** Opening Material provided block **
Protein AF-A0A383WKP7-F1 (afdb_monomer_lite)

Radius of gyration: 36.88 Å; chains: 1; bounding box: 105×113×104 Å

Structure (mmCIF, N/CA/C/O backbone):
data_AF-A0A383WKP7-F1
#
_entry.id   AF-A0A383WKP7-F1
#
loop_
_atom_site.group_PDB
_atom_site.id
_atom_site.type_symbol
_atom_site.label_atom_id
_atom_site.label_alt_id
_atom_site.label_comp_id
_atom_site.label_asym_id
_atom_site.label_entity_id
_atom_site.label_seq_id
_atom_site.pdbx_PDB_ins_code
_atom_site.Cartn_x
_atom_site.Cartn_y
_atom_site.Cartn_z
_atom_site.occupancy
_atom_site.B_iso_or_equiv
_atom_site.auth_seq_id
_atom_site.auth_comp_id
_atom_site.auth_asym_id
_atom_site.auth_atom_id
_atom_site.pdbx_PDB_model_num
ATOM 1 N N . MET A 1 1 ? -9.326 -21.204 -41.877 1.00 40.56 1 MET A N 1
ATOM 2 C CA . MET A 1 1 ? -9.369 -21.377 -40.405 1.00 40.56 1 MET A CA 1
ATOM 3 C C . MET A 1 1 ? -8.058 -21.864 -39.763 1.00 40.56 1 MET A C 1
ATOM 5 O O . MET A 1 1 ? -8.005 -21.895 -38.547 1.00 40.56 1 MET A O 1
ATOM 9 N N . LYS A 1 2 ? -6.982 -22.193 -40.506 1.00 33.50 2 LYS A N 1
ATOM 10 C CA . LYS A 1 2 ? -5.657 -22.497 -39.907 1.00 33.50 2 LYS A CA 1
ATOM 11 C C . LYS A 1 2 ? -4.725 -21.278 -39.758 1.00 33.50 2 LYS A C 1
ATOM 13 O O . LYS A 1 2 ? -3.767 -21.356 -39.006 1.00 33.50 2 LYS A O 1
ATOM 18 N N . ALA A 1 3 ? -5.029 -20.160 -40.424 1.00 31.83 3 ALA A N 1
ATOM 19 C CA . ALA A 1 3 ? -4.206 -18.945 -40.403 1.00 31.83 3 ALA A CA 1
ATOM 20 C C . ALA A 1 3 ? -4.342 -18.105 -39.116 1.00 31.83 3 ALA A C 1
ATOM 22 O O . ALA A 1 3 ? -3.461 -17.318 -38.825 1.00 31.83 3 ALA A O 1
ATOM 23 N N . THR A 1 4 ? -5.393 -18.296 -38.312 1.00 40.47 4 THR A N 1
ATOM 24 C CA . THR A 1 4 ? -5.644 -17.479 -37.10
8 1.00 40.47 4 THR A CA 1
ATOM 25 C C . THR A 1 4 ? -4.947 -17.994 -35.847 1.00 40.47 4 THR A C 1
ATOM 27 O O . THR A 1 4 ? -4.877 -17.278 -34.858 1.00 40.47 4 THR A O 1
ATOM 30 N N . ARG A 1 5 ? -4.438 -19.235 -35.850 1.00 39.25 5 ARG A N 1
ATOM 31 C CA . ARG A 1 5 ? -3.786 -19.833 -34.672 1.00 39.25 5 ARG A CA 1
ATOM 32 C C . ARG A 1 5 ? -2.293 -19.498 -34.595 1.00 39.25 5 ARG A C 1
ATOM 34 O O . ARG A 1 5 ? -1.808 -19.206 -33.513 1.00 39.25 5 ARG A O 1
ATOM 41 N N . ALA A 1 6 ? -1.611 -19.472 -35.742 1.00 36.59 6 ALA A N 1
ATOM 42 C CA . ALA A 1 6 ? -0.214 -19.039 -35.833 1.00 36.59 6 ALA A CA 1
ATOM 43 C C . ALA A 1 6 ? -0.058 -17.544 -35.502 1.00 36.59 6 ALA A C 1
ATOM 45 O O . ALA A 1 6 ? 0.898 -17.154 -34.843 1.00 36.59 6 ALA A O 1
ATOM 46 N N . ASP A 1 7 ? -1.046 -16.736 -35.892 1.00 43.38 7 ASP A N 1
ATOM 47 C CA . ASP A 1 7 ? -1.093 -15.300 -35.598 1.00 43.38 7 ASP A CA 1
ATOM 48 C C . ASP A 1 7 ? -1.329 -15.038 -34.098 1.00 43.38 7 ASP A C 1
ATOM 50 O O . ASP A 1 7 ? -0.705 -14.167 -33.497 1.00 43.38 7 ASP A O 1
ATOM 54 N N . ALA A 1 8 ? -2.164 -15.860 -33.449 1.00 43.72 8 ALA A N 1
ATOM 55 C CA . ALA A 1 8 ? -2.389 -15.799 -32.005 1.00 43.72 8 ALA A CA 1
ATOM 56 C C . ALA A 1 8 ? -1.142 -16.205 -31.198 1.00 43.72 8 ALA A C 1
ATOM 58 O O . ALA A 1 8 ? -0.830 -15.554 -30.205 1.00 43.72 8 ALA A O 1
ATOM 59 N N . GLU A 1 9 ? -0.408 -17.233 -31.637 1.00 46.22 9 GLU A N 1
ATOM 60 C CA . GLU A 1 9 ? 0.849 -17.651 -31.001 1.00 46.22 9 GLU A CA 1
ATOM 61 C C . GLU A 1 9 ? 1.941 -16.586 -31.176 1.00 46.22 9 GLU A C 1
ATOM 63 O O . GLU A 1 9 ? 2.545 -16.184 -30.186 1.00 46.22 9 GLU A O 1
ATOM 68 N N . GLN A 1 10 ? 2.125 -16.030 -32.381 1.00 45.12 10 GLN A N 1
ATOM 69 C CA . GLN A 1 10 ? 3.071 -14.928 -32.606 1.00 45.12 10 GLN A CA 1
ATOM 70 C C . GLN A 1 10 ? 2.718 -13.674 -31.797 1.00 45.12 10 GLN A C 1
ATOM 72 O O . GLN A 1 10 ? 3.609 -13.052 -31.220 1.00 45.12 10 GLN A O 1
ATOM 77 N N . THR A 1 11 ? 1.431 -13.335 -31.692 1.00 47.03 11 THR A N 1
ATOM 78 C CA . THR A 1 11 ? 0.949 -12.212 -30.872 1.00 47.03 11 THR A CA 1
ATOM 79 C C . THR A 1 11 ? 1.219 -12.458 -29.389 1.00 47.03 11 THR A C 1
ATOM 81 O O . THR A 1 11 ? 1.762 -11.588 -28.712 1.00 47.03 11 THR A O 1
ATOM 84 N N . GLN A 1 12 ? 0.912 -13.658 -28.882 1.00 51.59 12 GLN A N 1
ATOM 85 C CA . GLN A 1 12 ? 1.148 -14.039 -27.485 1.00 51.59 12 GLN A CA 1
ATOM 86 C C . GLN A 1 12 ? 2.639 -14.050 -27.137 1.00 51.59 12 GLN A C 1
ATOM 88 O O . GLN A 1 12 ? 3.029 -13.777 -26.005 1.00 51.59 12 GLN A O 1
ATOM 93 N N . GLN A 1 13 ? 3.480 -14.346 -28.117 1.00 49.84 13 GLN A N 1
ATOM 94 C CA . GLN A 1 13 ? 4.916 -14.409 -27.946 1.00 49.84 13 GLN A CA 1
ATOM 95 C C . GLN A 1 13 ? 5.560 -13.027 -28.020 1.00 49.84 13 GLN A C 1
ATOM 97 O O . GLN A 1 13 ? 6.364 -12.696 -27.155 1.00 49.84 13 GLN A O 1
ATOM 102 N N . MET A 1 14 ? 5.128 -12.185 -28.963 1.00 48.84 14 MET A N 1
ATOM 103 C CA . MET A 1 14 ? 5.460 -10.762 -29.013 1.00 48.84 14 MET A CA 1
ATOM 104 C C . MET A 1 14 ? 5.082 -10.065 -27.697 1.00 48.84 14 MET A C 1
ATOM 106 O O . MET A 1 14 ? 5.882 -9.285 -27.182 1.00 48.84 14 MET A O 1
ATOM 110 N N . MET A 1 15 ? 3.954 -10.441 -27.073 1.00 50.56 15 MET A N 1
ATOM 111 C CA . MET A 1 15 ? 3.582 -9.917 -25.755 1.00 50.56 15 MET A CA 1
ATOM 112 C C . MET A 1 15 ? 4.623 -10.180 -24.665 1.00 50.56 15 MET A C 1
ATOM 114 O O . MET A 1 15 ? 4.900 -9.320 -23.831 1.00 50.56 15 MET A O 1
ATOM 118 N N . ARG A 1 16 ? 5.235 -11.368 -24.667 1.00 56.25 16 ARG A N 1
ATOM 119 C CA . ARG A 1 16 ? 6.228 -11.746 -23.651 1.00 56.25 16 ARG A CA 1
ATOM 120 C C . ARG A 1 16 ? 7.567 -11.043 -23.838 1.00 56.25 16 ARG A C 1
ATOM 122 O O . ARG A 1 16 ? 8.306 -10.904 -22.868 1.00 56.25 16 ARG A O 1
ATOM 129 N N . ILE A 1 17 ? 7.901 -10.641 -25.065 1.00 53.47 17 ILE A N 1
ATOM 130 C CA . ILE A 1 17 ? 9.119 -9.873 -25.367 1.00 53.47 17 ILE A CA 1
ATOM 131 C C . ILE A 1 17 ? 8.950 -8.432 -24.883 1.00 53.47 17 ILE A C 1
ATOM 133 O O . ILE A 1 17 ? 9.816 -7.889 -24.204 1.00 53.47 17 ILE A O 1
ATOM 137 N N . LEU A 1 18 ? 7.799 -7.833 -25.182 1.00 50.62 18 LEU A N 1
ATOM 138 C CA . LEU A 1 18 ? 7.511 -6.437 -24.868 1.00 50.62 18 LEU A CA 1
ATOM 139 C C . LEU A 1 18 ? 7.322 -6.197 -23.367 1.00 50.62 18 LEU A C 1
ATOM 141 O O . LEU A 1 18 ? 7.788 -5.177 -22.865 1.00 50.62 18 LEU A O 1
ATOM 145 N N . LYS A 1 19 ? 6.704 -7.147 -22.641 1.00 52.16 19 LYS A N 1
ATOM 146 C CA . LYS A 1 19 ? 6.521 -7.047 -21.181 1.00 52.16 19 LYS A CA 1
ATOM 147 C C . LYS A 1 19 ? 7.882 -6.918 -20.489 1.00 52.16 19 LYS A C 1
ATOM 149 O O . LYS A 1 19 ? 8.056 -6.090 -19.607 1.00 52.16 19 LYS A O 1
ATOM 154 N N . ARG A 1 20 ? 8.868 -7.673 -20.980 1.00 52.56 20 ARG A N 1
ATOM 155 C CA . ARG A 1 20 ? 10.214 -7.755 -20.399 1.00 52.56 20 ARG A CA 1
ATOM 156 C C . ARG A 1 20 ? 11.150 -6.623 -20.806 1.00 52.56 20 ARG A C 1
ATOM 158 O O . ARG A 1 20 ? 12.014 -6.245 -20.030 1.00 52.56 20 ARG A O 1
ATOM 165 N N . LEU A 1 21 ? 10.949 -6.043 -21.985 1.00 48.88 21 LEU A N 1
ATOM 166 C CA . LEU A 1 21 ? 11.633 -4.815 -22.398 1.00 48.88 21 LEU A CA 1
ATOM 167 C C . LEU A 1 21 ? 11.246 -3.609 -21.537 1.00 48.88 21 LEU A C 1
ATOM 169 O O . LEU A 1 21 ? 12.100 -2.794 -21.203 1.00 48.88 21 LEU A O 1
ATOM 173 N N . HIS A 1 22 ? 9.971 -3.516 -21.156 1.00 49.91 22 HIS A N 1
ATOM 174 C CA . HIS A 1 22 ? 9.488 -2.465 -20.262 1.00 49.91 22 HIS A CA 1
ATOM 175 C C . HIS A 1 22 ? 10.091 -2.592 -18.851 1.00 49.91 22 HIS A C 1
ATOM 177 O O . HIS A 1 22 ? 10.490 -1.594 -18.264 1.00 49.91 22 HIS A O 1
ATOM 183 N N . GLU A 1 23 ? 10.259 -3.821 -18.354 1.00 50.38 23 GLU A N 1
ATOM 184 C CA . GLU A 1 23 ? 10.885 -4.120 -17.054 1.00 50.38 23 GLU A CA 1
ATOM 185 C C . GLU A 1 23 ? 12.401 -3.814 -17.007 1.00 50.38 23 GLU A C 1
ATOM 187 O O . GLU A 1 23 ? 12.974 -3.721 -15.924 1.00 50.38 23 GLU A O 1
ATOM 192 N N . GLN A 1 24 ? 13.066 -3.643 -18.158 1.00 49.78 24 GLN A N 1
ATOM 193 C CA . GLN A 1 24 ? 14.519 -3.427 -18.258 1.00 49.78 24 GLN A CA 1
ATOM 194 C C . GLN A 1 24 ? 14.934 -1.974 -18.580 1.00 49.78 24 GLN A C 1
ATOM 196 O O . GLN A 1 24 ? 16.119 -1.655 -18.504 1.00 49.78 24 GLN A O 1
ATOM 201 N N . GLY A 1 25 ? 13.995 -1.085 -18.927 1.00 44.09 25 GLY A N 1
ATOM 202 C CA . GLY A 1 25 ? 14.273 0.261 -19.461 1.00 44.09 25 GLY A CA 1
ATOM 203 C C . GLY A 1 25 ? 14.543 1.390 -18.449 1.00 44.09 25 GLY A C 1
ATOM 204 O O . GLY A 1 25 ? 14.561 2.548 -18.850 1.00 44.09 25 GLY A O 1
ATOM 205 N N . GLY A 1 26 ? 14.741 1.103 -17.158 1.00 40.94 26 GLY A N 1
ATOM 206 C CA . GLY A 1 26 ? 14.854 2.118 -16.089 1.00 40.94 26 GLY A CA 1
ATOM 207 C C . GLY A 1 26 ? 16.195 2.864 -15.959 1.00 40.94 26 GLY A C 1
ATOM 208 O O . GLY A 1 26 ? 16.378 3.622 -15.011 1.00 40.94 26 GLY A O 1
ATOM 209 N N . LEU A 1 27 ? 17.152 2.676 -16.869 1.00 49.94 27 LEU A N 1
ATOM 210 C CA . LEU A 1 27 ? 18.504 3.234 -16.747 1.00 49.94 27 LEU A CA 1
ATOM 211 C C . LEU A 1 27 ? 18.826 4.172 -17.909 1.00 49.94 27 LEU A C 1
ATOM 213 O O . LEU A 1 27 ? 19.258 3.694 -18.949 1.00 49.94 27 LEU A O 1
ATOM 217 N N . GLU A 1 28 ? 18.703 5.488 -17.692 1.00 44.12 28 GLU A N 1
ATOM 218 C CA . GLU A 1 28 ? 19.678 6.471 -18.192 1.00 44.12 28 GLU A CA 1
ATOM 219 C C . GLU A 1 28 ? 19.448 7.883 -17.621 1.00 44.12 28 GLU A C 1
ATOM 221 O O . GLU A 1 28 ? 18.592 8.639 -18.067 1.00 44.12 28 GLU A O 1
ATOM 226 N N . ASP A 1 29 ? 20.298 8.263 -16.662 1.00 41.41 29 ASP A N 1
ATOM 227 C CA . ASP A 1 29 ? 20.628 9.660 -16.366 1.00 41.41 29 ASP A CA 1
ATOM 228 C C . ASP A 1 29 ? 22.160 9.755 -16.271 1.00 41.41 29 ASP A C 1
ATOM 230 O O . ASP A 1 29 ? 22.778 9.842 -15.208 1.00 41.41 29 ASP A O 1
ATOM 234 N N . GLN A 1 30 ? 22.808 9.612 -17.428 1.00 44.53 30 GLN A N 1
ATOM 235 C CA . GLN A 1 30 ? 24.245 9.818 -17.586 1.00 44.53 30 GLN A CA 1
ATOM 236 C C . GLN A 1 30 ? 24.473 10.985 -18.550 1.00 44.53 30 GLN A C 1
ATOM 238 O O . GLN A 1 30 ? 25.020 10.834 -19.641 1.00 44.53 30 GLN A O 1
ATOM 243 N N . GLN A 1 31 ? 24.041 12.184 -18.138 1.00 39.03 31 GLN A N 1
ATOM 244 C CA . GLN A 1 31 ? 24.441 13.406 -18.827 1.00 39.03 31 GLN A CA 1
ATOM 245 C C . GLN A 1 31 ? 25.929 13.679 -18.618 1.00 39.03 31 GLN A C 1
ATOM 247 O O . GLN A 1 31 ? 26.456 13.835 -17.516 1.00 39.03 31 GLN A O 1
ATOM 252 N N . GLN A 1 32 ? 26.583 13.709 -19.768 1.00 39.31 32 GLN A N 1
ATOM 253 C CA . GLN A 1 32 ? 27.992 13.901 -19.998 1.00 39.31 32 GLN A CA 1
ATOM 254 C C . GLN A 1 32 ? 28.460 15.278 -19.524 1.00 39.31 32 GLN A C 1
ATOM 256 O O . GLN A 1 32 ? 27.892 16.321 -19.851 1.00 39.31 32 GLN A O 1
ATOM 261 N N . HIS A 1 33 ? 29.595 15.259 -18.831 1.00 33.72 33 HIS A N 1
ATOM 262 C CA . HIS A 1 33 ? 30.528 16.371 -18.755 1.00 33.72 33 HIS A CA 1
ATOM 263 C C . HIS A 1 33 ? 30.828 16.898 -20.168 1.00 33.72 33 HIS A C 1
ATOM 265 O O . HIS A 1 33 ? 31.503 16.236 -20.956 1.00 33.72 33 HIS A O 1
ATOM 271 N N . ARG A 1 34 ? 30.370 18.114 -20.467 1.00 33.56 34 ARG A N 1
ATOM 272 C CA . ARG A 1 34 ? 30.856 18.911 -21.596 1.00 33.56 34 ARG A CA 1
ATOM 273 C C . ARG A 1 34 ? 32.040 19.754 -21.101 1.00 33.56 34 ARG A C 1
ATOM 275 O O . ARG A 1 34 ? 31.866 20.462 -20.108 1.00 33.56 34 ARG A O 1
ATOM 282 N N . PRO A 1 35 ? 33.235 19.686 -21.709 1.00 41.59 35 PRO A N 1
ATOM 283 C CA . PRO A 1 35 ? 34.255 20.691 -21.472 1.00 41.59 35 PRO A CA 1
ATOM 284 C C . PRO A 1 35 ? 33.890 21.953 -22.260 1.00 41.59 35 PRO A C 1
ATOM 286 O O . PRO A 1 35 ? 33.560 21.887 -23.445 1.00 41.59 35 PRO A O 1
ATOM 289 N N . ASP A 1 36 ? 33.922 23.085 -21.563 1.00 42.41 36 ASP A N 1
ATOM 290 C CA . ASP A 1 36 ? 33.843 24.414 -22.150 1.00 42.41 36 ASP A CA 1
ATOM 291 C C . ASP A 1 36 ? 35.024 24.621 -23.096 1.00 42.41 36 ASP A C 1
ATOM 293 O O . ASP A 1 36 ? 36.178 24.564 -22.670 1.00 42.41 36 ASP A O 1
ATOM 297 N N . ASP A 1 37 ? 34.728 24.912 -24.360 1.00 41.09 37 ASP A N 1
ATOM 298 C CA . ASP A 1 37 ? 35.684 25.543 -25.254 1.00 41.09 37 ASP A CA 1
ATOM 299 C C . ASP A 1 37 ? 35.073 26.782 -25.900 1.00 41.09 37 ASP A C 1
** Closing Material provided block **
- Problem to solve -
Above are the lines; repeat exactly the ones from the line containing "ATOM 203 C C" down to the line containing "ATOM 206 C CA", both inclusive.

- Result of this exercise -
ATOM 203 C C . GLY A 1 25 ? 14.543 1.390 -18.449 1.00 44.09 25 GLY A C 1
ATOM 204 O O . GLY A 1 25 ? 14.561 2.548 -18.850 1.00 44.09 25 GLY A O 1
ATOM 205 N N . GLY A 1 26 ? 14.741 1.103 -17.158 1.00 40.94 26 GLY A N 1
ATOM 206 C CA . GLY A 1 26 ? 14.854 2.118 -16.089 1.00 40.94 26 GLY A CA 1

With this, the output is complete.